**Task statement**
The answer must consist of every line from the data that holds the string "finger".

**********

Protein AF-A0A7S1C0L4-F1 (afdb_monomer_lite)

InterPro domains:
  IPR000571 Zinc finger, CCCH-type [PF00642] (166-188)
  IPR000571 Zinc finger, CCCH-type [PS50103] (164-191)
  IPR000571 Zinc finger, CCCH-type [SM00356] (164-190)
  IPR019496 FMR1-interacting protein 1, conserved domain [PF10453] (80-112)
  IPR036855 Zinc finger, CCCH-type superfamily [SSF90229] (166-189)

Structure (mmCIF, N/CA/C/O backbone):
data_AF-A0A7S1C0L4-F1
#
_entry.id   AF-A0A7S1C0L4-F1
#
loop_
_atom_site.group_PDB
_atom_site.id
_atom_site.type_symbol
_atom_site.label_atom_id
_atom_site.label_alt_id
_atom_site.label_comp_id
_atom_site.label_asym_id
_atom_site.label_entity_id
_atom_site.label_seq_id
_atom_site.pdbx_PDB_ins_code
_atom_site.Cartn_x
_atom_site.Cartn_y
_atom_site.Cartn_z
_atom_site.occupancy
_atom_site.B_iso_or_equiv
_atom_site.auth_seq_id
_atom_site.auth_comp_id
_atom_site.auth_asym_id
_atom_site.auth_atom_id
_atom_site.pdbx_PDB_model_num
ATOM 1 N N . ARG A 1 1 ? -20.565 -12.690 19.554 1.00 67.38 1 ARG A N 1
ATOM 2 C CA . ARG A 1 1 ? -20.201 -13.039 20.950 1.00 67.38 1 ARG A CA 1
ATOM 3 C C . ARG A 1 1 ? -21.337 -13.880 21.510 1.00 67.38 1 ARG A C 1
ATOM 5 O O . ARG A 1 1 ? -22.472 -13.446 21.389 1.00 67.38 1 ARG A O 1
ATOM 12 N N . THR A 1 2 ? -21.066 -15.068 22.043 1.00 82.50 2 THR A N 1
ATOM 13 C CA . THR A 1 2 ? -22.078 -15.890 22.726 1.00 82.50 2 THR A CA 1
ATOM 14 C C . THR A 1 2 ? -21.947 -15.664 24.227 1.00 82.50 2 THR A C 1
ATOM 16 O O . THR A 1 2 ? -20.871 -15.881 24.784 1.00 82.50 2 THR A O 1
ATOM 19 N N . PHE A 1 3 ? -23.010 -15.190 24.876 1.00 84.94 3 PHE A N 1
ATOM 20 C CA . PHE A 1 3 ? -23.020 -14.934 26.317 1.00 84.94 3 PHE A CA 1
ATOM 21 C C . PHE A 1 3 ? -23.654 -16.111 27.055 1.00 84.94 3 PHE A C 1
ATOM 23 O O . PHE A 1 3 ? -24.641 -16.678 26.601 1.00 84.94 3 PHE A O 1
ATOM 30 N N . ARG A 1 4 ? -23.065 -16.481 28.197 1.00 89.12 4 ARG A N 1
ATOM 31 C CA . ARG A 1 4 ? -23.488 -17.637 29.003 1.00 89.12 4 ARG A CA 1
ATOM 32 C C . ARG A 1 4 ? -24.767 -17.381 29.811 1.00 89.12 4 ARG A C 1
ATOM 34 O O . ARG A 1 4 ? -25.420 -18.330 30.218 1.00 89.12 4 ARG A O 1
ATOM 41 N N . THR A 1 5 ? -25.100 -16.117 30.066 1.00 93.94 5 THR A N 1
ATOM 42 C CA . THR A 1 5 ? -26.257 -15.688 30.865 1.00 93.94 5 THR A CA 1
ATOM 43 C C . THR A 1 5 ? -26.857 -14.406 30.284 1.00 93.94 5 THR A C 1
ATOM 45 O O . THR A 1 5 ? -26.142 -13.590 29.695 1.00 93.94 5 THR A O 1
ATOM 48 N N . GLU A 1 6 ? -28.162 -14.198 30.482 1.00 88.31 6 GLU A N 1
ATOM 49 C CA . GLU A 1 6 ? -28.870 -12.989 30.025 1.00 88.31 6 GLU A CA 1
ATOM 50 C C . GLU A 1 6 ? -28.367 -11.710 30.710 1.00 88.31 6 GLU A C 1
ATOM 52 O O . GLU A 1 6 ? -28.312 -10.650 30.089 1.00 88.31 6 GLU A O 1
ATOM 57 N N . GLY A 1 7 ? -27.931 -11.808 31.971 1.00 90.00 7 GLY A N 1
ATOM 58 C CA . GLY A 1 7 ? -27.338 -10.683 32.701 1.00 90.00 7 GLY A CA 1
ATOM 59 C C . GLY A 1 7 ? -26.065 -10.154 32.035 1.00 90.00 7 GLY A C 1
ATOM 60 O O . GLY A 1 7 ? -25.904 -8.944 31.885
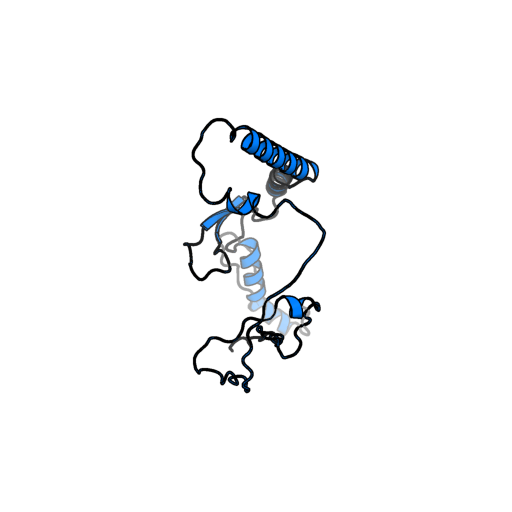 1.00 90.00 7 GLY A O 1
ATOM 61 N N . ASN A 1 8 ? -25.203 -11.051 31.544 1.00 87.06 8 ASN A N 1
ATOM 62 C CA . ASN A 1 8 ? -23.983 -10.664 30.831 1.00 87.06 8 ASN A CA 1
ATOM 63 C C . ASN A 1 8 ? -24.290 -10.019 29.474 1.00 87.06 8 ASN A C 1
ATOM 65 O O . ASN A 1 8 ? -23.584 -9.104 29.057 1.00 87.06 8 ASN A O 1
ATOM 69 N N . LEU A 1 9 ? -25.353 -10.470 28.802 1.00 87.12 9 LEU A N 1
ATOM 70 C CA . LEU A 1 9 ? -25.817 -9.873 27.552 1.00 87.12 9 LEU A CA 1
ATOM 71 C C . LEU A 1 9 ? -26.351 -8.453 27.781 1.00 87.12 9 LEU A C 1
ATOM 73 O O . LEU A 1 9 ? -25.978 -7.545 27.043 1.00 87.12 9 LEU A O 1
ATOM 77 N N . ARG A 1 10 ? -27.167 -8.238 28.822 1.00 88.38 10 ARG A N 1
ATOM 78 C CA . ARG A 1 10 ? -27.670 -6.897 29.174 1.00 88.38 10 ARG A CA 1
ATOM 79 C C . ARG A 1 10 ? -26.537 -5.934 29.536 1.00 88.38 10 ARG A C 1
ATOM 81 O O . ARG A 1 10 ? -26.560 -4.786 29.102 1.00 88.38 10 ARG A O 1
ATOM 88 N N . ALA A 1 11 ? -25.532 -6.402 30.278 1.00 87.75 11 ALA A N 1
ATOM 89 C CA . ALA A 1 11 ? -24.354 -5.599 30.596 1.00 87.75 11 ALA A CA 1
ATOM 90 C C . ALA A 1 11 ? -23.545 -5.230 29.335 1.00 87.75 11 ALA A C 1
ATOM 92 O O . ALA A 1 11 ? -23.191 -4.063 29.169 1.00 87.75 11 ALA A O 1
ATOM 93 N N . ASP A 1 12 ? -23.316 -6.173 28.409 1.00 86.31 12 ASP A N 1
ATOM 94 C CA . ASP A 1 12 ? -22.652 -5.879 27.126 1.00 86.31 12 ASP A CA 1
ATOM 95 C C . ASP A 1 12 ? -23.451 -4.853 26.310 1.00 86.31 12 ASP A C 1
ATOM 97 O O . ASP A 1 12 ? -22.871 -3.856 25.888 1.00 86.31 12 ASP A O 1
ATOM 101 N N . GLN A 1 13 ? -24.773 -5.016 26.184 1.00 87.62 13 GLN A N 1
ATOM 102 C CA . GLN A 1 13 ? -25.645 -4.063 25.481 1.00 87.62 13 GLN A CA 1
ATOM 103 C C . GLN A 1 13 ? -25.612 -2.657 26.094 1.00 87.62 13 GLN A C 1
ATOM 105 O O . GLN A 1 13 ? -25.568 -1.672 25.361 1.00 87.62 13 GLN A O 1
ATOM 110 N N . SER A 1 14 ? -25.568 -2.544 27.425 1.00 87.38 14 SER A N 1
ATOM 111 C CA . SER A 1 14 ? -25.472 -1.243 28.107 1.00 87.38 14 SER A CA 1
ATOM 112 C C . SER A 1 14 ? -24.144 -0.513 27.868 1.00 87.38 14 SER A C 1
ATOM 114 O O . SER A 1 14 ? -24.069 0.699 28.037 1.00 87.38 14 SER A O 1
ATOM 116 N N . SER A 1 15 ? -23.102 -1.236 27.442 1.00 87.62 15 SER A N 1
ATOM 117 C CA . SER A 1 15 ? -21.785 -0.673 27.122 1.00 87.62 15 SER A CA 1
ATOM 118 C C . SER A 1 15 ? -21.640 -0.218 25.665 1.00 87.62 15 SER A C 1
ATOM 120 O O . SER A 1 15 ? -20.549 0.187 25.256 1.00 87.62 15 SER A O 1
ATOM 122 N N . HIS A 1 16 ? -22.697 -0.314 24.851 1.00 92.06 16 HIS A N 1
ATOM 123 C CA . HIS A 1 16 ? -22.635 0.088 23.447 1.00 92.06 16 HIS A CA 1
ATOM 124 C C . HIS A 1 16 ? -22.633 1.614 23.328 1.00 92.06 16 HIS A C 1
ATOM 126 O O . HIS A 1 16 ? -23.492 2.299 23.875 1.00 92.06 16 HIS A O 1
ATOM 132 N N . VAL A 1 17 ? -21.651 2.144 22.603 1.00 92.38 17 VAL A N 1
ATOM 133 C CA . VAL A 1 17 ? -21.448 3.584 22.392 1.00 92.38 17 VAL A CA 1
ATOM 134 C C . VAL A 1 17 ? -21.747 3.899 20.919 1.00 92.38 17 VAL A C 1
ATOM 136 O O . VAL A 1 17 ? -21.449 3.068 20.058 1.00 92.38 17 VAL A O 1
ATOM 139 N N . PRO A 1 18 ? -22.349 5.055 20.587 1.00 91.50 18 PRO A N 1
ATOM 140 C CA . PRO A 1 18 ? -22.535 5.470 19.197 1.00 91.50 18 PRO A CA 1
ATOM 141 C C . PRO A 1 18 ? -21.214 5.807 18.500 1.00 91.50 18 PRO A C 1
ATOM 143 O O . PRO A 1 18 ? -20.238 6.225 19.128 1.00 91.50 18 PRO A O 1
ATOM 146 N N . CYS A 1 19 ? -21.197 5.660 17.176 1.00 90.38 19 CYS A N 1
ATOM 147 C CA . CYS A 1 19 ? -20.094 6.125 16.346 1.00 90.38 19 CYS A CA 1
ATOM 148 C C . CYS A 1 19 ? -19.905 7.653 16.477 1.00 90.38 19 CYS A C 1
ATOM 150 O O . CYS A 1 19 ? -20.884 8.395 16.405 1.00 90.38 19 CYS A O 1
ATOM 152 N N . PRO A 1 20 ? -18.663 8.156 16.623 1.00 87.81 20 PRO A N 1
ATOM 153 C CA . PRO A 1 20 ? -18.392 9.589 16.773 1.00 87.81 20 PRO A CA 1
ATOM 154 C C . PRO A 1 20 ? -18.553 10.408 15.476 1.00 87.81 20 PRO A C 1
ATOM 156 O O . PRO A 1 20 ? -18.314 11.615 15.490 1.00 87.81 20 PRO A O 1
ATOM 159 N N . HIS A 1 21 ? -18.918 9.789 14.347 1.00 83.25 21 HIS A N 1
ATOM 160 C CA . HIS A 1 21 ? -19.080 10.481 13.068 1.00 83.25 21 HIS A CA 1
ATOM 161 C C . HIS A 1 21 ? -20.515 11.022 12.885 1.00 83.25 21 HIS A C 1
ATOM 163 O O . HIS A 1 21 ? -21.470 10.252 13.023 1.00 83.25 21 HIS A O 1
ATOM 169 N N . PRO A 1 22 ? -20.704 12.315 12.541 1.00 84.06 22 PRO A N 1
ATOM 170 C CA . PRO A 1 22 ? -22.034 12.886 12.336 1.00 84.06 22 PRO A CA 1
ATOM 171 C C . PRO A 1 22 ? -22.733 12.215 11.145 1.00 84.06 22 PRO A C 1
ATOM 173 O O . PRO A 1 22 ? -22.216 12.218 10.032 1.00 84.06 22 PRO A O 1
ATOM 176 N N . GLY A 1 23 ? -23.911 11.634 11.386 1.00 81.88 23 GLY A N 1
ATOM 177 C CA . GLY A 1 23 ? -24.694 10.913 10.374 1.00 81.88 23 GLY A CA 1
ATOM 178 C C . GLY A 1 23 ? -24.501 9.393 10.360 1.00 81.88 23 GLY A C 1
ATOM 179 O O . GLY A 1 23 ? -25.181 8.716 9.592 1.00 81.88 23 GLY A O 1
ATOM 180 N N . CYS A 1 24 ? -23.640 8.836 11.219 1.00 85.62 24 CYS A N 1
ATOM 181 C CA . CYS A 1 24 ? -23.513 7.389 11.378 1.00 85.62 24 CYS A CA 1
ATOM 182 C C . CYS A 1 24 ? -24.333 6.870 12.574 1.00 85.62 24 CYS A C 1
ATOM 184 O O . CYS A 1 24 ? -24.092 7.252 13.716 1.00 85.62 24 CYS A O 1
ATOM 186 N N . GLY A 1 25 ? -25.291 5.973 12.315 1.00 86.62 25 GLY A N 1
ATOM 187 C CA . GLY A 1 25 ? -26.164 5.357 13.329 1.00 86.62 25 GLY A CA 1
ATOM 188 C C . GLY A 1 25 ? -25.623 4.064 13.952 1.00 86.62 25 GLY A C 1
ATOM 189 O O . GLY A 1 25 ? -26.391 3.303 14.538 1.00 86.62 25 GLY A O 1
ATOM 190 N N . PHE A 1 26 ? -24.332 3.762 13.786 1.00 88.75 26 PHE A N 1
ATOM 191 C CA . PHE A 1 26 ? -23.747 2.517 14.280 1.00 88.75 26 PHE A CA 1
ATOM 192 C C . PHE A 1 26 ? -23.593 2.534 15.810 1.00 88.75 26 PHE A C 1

**********

**Solution to this problem**
  IPR000571 Zinc finger, CCCH-type [PF00642] (166-188)
  IPR000571 Zinc finger, CCCH-type [PS50103] (164-191)
  IPR000571 Zinc finger, CCCH-type [SM00356] (164-190)
  IPR036855 Zinc finger, CCCH-type superfamily [SSF90229] (166-189)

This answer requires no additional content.